Google fined €325 Million by French regulator over ads and cookies
France’s CNIL fined Google €325 million for showing Gmail ads without consent and setting cookies improperly during account creation. The ruling affects tens of millions of French users and requires Google to change its practices or face further penalties.

France’s data protection watchdog, the CNIL, has fined Google €325 million for placing advertisements in Gmail inboxes without user consent and for setting cookies during the creation of Google accounts without properly informing users. The penalty follows investigations triggered by a 2022 complaint from privacy group NOYB (None Of Your Business).
What the CNIL found
The CNIL’s inspections between 2022 and 2023 focused on Gmail and Google account sign-ups. They found two major breaches:
- Ads in Gmail without consent
- Gmail users who enabled ‘smart features’ to sort their inbox into tabs like Primary, Promotions, and Social were shown advertising messages that looked like regular emails.
- These ads appeared without user consent, which violates French law on electronic communications.
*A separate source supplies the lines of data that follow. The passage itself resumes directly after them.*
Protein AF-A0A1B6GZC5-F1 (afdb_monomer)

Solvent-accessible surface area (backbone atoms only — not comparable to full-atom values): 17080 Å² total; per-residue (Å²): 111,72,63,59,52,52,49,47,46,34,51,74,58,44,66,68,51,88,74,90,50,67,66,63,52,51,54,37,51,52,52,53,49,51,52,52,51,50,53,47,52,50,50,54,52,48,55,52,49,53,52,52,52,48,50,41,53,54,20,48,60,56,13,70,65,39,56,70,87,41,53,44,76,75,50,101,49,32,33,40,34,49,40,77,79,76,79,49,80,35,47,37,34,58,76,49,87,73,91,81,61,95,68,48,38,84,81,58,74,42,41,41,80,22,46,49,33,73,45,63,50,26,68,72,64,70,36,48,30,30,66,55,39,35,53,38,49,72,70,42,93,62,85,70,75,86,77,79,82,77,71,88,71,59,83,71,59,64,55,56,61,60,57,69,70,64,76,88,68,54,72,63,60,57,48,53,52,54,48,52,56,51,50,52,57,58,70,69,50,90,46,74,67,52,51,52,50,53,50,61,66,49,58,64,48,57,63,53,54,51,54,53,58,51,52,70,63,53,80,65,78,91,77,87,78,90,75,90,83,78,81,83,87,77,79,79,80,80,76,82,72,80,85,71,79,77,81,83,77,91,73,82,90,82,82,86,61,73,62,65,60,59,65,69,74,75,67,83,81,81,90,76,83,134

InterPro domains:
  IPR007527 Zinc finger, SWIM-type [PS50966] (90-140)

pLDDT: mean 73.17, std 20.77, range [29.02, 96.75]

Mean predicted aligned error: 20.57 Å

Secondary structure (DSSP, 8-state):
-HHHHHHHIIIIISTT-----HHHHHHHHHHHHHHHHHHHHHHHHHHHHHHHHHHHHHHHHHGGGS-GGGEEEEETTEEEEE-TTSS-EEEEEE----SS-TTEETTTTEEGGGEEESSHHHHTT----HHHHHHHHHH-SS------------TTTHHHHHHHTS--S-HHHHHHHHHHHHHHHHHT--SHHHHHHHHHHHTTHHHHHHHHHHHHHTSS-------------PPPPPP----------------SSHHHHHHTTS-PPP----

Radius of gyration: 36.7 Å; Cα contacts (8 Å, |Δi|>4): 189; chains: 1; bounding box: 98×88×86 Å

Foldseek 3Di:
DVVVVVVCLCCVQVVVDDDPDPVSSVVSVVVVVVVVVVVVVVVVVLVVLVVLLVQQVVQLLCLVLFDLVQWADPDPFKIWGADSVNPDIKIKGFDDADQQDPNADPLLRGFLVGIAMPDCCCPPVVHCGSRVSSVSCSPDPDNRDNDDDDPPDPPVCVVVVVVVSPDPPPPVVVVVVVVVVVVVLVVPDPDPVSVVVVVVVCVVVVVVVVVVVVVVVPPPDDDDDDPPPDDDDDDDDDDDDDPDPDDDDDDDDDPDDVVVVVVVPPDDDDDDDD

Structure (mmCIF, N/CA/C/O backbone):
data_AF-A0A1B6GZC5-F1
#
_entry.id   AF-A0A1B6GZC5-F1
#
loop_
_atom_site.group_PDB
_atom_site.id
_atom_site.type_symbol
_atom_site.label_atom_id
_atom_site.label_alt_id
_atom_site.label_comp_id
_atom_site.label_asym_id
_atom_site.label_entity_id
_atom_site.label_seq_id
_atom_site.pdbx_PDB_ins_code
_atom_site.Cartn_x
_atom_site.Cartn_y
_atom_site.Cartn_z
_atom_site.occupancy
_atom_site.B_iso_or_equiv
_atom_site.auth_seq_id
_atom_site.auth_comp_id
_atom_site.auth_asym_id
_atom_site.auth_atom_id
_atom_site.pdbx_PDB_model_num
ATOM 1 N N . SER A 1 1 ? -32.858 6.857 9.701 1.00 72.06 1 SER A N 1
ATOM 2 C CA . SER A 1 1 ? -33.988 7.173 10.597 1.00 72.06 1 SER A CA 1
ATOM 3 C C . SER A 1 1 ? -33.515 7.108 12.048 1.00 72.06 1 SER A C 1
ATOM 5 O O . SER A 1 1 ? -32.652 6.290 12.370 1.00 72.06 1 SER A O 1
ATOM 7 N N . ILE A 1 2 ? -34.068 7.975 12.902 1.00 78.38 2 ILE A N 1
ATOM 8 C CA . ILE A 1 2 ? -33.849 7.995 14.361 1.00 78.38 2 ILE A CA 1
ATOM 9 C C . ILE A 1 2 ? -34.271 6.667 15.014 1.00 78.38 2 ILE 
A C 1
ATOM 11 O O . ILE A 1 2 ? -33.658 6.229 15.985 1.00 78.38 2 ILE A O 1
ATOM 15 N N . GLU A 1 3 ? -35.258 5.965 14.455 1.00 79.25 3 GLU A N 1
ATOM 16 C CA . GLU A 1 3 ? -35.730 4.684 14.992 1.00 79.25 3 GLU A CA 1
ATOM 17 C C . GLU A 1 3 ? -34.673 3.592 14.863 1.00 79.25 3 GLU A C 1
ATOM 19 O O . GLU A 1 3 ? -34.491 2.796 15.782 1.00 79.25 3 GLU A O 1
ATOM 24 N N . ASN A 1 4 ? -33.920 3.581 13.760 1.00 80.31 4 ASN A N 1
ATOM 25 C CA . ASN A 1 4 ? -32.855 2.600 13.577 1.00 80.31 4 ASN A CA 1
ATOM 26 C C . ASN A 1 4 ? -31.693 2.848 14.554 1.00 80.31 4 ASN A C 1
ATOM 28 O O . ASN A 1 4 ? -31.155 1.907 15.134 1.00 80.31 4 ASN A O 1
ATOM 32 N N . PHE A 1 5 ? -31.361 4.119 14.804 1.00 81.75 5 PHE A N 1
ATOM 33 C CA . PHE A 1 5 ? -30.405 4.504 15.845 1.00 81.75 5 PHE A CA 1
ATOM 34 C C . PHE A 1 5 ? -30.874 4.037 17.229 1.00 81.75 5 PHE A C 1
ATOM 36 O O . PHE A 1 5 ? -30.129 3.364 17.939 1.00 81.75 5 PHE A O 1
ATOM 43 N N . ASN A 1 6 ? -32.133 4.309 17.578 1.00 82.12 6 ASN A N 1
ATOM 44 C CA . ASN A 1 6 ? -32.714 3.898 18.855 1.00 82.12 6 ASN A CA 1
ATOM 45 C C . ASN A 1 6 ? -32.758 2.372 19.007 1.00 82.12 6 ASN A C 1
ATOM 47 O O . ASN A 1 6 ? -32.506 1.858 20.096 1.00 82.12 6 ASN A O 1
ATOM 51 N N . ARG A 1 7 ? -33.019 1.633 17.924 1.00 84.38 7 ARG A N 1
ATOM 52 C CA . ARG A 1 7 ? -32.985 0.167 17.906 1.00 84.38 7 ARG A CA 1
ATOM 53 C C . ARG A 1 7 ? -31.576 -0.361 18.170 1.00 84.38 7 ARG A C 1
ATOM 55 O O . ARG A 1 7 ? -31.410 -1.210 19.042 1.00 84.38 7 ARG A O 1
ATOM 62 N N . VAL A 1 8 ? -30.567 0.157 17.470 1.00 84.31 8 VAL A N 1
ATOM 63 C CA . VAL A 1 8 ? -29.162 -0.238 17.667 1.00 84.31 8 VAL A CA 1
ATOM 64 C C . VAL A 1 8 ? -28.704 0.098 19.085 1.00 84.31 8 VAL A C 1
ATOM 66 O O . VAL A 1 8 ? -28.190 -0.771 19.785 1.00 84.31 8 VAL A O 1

- Even though Google adjusted the look of these ads in 2023 to make them easier to spot, the CNIL ruled they still counted as direct marketing by email, and therefore required explicit consent.
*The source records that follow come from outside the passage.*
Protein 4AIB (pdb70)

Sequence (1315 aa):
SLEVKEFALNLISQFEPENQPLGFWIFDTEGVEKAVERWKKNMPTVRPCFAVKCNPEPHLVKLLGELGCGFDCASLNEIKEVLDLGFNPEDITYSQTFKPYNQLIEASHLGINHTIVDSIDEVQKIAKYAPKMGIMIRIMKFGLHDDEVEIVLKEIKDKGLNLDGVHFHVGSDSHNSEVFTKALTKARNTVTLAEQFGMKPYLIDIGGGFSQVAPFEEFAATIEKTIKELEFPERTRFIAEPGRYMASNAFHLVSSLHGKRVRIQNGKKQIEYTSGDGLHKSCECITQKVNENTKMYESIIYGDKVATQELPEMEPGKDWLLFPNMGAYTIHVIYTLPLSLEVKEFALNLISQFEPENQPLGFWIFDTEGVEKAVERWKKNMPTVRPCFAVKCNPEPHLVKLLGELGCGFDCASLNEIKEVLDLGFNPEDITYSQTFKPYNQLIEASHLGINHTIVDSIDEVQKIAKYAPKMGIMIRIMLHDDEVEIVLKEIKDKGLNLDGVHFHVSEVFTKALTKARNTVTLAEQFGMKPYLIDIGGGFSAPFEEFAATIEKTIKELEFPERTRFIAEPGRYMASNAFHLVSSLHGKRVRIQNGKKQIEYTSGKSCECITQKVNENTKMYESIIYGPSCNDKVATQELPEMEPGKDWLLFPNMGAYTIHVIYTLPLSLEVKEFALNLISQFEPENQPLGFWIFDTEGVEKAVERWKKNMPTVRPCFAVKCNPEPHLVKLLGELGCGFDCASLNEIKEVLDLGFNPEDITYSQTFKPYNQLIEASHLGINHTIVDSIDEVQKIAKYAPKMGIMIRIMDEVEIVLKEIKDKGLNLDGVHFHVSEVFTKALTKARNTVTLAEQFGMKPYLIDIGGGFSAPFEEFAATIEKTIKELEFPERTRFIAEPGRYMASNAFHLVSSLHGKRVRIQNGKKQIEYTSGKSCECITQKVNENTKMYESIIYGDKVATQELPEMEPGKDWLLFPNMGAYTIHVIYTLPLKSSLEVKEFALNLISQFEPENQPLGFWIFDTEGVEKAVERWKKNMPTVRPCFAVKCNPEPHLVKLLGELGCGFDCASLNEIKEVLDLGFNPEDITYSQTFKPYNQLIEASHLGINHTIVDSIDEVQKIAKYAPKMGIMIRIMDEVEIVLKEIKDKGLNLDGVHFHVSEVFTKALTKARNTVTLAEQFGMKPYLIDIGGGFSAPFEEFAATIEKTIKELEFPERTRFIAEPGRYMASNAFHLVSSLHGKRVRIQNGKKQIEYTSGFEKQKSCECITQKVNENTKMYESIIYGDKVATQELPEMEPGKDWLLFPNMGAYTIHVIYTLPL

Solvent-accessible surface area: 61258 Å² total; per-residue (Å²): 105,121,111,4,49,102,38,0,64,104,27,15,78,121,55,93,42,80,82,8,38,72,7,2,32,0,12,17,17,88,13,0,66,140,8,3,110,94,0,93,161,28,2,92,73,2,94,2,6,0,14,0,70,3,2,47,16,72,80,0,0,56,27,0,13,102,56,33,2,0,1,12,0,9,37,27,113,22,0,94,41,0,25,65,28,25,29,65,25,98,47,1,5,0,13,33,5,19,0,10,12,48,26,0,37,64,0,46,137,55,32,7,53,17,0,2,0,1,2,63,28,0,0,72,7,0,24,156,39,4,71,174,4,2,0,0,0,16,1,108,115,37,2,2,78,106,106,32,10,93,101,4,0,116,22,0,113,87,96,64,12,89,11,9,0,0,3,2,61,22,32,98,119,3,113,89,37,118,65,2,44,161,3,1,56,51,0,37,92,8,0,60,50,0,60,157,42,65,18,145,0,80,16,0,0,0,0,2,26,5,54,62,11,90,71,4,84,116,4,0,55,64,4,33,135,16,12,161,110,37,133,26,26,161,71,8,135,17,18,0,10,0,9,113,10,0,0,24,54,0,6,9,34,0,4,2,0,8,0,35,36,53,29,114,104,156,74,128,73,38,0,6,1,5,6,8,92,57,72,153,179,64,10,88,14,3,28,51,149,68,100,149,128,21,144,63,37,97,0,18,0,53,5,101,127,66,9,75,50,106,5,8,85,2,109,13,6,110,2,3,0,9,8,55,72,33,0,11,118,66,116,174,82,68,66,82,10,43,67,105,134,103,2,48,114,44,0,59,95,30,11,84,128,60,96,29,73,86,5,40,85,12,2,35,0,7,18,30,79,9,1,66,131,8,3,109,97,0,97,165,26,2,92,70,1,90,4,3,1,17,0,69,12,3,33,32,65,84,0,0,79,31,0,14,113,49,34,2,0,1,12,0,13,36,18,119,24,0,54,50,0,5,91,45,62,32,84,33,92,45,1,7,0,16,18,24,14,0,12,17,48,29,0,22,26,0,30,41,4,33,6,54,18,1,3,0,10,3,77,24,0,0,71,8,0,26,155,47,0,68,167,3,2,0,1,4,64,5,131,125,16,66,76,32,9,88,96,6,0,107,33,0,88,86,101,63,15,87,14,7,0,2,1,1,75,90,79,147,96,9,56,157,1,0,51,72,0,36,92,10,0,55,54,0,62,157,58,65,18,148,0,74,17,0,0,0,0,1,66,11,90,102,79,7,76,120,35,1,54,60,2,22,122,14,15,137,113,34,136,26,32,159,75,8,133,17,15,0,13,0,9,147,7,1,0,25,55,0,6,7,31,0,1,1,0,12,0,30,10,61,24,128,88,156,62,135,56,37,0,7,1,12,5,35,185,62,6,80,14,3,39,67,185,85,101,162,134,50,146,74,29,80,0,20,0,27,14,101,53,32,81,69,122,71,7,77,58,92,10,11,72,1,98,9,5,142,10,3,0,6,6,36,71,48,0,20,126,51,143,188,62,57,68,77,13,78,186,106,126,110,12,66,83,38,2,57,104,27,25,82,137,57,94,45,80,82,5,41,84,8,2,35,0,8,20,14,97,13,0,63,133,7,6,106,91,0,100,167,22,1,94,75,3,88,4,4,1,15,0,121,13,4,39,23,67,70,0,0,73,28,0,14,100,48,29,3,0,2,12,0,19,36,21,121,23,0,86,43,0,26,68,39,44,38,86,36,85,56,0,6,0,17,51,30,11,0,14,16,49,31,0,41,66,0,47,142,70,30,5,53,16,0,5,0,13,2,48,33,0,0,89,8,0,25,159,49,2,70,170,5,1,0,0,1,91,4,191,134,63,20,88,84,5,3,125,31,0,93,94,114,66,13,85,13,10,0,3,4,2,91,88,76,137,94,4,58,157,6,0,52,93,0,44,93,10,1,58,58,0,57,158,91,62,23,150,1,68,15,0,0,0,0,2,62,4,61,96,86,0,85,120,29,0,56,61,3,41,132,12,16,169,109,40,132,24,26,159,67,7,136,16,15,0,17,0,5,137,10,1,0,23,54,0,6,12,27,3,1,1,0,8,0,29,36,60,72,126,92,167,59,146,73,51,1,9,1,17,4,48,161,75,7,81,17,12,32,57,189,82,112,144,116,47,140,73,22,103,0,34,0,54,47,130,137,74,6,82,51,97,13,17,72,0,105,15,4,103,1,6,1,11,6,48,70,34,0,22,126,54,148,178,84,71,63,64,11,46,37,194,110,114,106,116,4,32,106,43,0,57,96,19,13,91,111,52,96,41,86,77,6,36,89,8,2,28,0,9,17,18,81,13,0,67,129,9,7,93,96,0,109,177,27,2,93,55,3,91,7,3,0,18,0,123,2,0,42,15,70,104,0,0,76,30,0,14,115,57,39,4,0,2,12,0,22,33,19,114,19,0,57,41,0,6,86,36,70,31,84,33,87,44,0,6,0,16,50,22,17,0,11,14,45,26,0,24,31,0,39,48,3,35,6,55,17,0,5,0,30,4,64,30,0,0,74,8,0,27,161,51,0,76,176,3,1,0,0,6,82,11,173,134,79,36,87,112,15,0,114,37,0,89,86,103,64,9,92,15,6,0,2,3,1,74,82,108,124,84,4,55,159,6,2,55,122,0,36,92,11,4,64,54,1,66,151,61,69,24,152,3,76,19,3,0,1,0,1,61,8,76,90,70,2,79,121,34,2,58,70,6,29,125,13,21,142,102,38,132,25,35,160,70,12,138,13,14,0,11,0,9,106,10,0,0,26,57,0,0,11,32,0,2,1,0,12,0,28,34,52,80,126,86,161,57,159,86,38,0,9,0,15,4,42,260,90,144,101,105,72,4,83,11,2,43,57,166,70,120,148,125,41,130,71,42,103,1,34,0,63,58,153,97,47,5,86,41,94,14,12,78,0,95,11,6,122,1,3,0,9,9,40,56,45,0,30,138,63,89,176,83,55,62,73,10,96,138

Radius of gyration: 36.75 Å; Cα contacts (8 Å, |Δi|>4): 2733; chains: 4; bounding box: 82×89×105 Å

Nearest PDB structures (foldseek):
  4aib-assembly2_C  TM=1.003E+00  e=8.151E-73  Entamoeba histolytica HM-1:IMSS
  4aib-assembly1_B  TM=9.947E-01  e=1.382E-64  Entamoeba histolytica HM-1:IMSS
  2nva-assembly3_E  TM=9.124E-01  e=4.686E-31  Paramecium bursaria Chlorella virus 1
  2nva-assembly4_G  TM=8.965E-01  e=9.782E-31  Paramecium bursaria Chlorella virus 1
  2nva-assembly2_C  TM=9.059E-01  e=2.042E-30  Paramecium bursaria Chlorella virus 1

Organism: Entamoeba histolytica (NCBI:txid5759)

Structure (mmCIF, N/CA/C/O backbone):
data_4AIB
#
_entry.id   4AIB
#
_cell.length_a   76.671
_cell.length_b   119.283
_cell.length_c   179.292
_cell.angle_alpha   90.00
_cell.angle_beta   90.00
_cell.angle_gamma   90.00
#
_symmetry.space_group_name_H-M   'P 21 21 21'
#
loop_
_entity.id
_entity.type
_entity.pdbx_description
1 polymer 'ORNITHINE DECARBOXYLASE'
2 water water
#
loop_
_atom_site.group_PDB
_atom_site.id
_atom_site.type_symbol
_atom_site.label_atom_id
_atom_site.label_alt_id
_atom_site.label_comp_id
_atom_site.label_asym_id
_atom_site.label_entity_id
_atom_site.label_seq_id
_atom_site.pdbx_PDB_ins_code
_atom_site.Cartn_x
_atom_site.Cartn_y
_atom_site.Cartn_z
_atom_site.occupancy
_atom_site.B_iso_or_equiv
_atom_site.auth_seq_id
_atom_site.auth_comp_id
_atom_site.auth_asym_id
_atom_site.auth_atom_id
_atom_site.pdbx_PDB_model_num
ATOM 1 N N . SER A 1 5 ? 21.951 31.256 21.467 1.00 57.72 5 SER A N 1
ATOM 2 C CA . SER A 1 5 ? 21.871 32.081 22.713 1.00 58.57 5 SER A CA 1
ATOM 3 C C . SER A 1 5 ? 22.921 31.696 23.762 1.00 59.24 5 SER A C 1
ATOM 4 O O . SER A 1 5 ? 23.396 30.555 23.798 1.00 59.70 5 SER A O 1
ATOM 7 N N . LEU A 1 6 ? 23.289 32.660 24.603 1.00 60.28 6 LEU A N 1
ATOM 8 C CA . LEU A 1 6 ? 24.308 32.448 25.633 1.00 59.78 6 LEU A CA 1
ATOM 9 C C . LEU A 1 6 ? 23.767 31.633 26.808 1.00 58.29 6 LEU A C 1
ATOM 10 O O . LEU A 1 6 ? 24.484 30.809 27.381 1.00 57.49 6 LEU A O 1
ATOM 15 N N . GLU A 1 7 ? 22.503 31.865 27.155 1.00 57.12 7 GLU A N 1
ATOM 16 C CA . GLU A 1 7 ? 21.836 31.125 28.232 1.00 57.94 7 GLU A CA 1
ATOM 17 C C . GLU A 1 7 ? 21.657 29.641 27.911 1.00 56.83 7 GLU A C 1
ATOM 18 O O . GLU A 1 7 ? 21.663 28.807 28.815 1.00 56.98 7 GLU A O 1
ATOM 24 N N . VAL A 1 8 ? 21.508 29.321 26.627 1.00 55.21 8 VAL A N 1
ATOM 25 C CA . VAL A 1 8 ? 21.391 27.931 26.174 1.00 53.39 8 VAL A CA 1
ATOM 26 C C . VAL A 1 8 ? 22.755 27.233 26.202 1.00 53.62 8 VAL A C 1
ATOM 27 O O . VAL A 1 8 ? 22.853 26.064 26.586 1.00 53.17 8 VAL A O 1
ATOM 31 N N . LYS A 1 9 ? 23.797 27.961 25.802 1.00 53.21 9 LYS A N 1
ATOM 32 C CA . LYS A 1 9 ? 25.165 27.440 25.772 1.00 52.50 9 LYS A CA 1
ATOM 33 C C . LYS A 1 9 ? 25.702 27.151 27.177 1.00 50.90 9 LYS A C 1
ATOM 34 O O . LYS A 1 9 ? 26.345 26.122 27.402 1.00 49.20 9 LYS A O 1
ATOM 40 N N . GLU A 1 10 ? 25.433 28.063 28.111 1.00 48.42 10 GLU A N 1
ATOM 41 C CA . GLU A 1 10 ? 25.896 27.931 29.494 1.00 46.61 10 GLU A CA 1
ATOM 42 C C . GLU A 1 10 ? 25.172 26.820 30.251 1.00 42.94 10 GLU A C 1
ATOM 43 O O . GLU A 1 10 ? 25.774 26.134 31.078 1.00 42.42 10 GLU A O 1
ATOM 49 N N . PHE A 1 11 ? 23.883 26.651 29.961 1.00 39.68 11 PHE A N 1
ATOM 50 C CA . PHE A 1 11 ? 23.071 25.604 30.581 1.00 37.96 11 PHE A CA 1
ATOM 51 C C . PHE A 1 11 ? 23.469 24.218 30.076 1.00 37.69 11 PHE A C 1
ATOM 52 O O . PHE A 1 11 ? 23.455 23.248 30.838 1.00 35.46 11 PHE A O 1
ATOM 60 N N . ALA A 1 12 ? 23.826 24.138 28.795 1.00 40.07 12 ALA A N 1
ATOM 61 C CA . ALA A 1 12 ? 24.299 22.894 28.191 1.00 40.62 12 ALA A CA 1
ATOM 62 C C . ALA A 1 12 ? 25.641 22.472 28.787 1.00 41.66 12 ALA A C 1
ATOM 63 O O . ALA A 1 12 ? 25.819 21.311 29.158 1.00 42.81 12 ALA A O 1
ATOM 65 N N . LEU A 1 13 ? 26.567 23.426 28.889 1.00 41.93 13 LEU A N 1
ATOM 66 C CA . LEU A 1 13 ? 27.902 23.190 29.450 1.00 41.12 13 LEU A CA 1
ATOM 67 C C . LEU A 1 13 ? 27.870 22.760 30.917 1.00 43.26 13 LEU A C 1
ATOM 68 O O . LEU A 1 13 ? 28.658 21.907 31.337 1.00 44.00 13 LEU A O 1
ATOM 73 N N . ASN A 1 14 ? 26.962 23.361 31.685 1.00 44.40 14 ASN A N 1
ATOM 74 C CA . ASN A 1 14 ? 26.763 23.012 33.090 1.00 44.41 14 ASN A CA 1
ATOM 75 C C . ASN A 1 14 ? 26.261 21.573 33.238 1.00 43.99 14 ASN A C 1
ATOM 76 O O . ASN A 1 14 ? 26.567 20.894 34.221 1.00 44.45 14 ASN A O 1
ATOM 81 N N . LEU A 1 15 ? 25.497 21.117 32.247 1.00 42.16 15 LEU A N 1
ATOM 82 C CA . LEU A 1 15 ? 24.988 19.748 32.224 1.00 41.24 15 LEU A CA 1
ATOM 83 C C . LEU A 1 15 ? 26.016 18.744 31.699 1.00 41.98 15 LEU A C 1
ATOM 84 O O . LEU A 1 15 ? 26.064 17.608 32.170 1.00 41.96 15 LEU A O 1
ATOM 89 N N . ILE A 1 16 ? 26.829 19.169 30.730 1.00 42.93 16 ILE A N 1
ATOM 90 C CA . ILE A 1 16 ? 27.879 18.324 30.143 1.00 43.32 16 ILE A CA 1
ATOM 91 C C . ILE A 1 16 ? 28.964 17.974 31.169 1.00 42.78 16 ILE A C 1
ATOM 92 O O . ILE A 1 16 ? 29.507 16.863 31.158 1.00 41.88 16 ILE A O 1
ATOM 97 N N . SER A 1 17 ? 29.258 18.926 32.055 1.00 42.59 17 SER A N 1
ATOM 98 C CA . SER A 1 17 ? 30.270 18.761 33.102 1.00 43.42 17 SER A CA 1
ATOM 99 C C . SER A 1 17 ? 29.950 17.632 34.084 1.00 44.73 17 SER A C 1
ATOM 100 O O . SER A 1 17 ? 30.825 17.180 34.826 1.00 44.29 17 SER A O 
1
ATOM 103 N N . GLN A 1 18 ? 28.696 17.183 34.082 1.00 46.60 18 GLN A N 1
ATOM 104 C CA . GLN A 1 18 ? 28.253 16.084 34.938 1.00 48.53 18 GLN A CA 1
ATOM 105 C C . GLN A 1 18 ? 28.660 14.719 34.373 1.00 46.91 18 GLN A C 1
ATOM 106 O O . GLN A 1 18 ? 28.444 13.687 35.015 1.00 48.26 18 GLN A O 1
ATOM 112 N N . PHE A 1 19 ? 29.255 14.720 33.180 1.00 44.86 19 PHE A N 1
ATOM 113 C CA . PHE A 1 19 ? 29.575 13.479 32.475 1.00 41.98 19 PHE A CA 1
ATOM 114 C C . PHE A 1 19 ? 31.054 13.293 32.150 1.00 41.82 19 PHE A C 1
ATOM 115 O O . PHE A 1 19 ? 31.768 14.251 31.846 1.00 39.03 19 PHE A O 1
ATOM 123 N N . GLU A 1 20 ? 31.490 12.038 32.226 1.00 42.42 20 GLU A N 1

- Cookies without informed consent
- When creating a Google account, users were steered toward accepting cookies for personalised ads rather than generic ones.
- Until October 2023, refusing these cookies was harder than accepting them, and users were not clearly told that accessing Google services required cookie placement.
- This meant consent was not freely given or fully informed, breaching France’s Data Protection Act.
Penalties and orders
- Google LLC was fined €200 million, while Google Ireland Limited was fined €125 million.
- The companies have six months to fix the issues:
- Stop displaying ads in Gmail without prior consent.
- Ensure account-creation cookies are based on valid, informed consent.
- If they fail, both firms face €100,000 in daily penalties.
The CNIL emphasised that the breaches affected a huge number of users in France: over 74 million Google accounts, with 53 million Gmail users exposed to ads in their inbox tabs.
Context and past violations
Google is a dominant player in online advertising, and Gmail is the world’s most-used email service. The CNIL noted Google had already been sanctioned in 2020 and 2021 for cookie-related violations, making these new breaches a sign of negligence.
The CNIL also clarified that this case falls under the ePrivacy Directive, not the GDPR. That gave it direct jurisdiction, since the practices targeted French users and involved Google’s French operations.
Why this matters
This ruling underscores the importance of user consent in online advertising. For consumers, it highlights how ads and cookies can be embedded into services in ways that are not always transparent. For civil society, the decision reinforces the push for stronger enforcement of privacy rights against powerful tech firms and greater accountability in how digital services operate.